The Boston Tea Party Ship For Real!

For the second part of our field trip, we had to walk to the Boston Tea Party Ship under these circumstances:

1.  The weather was sunny with temperatures in the 90's.

2.  We had to cross many very busy intersections.

3.  Our group included 56 students and 11 adults.

Now for the best news of all:  everyone made it in one piece, and all the kids were real troopers.  I was so proud of our students for being so careful and adventurous!

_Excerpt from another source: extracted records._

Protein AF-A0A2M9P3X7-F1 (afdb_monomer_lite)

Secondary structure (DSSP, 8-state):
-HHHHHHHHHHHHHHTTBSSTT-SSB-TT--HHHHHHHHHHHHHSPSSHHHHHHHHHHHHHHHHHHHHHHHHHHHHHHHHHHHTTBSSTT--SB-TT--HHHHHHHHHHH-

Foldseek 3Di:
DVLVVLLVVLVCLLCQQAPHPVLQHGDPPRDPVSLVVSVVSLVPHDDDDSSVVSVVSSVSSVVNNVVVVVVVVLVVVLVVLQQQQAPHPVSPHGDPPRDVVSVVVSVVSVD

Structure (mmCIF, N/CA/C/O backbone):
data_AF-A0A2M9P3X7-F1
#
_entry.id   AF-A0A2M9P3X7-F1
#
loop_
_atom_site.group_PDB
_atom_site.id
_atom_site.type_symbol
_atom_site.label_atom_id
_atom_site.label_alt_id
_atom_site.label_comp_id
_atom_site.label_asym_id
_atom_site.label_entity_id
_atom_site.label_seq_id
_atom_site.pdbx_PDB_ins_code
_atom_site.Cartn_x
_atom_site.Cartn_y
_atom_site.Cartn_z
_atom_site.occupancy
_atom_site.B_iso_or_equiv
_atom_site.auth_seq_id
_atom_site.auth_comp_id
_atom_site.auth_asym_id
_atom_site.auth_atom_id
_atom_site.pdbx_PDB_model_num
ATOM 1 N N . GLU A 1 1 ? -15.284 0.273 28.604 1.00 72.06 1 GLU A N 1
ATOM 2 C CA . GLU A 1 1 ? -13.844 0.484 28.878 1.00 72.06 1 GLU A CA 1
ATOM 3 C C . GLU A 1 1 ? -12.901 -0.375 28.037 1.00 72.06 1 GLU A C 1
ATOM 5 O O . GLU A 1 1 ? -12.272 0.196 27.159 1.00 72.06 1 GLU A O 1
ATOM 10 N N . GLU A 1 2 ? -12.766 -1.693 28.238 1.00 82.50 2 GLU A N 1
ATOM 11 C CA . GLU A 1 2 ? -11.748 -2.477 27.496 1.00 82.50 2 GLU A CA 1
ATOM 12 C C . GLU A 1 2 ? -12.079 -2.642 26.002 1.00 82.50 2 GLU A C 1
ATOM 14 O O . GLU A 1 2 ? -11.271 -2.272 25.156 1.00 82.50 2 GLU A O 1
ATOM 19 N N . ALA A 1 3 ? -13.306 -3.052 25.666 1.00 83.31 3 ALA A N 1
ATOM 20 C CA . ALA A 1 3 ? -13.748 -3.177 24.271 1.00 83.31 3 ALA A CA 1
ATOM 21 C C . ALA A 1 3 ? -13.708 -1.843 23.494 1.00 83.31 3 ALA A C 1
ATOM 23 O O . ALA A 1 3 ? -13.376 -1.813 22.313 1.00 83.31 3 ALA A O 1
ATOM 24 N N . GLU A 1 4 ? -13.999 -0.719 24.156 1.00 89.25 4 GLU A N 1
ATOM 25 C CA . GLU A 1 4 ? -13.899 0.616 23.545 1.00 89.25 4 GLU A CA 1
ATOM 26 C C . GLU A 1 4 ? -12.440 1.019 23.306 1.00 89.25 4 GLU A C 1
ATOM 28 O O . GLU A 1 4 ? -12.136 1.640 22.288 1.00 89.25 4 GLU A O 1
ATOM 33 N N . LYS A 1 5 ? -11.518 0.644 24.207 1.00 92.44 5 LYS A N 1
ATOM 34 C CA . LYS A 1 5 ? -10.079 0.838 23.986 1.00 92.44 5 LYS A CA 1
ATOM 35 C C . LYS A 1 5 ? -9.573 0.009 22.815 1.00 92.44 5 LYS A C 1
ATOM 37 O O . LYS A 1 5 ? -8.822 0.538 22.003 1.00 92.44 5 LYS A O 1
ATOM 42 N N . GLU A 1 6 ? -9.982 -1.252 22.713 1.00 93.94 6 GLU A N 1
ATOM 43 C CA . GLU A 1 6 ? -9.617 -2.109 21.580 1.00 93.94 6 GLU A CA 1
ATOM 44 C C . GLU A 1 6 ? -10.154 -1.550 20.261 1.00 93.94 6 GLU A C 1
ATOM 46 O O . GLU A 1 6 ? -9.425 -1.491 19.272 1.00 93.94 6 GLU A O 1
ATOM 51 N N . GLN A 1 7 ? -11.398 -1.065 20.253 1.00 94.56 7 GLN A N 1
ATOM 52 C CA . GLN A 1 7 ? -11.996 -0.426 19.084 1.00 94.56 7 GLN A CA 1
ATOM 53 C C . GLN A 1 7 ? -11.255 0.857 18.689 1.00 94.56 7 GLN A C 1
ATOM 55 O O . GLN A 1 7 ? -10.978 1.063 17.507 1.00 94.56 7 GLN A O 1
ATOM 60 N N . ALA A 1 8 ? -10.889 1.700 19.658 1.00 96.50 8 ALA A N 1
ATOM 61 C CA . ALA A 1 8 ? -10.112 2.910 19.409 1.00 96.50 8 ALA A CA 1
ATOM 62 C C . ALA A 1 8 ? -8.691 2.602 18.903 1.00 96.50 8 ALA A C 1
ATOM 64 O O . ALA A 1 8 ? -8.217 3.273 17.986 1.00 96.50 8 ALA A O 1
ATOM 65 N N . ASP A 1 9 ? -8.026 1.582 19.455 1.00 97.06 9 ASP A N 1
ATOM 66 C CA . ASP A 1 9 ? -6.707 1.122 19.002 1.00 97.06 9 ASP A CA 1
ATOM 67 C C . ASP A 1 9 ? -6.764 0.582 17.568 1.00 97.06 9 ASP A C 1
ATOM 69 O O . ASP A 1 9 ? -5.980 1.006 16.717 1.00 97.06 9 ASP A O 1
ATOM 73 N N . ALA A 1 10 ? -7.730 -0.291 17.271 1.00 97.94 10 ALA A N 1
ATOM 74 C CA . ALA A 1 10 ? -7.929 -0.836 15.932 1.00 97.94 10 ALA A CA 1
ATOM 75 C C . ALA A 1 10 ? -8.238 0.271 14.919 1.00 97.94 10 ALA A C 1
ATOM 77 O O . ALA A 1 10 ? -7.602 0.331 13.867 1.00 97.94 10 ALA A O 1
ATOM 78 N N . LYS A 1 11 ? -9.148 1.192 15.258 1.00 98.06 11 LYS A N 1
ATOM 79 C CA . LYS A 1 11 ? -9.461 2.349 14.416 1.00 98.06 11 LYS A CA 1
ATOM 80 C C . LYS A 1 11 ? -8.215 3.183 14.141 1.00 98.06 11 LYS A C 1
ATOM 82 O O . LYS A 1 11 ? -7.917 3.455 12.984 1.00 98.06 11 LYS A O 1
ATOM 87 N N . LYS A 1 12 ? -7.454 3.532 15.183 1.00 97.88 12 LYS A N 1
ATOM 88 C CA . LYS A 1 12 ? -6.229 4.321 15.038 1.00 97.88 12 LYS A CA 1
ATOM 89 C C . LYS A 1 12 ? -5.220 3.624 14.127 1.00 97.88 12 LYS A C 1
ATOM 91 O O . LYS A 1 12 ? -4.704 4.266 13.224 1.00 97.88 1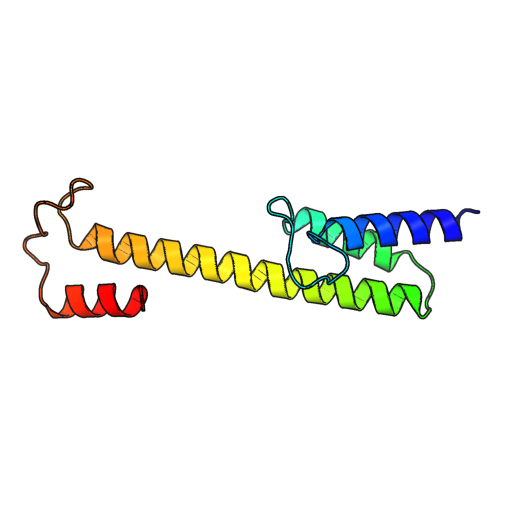2 LYS A O 1
ATOM 96 N N . LYS A 1 13 ? -4.958 2.330 14.333 1.00 98.12 13 LYS A N 1
ATOM 97 C CA . LYS A 1 13 ? -4.005 1.560 13.516 1.00 98.12 13 LYS A CA 1
ATOM 98 C C . LYS A 1 13 ? -4.408 1.494 12.050 1.00 98.12 13 LYS A C 1
ATOM 100 O O . LYS A 1 13 ? -3.545 1.644 11.198 1.00 98.12 13 LYS A O 1
ATOM 105 N N . VAL A 1 14 ? -5.694 1.288 11.769 1.00 98.50 14 VAL A N 1
ATOM 106 C CA . VAL A 1 14 ? -6.221 1.231 10.399 1.00 98.50 14 VAL A CA 1
ATOM 107 C C . VAL A 1 14 ? -6.158 2.601 9.732 1.00 98.50 14 VAL A C 1
ATOM 109 O O . VAL A 1 14 ? -5.634 2.706 8.630 1.00 98.50 14 VAL A O 1
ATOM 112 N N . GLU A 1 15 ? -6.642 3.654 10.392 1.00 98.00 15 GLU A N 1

After a 15 minute walk, we arrived at the Tea Party Ship and walked into a much appreciated, air-conditioned room. This room served as a replica of the Old South Meeting House.  Upon entering, each person was given a feather (the colonists dressed as Native Americans during the real Tea Party) and a card that described someone who actually participated in the Tea Party.
 
After everyone was settled, "Sam Adams" spoke to us about the reasons behind the Tea Party.  Additionally, there was another reenactor who taught us the different expressions from colonial days.  For example, if the colonists were pleased, they would say "Huzzah!"  If they were angry, they said, "Fie."   The audience was encouraged to actively participate, and the kids were quite happy to accommodate.
 
 
 
 
 
After our meeting in the replica (copy of) the Old South Meeting House, we headed out to the ship where another actor was waiting to tell us more details about the outside and inside of the ship.  Here are pictures from "down below":
 
Here is where the crew would sleep:
 
 
This is the storage area:
 
 
 
 
Here is the captain's desk where he is writing with a quill pen:
 
 
 
 
Back on deck, here I am steering the real Boston Tea Party Ship!
 
 
 
 
The kitchen of the ship:
 
 
 
 
The front of the ship:
 
 
After touring the ship, we went around behind the museum where there is a list of the colonists who participated in the actual Tea Party:
 
 
 
Also, there is this adorable sign:
 
 
 
 
 
This sign is a replica (copy) of an original sign that told what type of work was done at Griffin's Wharf during colonial days:
 
 
 
 
 
After that, we went inside the museum.  At our first stop, there was a play between two colonial women whose husbands were on opposite sides as far as the British were concerned:  one person supported the British tax while the other was against the tax.
 
In the next room, we got to see a REAL tea chest from the REAL Tea Party.  There are only 2 known tea chests still in existence, and one is at the Boston Tea Party Museum. 
 
When we were done looking at the tea chest, two pictures on the other side of the room came to life.  The pictures were of King George and Sam Adams who spoke to each other about the taxes and the British involvement in the colonies.  When we got back to school, this seemed to be the HIGHLIGHT for most of the kids.
 
Finally, in the last part of the tour, we saw a video that wrapped up the tour.  It showed Paul Revere's ride and the first battles of the Revolutionary War.  It was an excellent wrap-up of for our field trip as well as an excellent review of what we studied in Social Studies.  Wow, what an amazing and educational field trip!
 
Huge thanks to the Goodyear PTO for providing the funds for this field trip.  The cost to each student was ZERO!  Wow, we are sure lucky to have had this opportunity!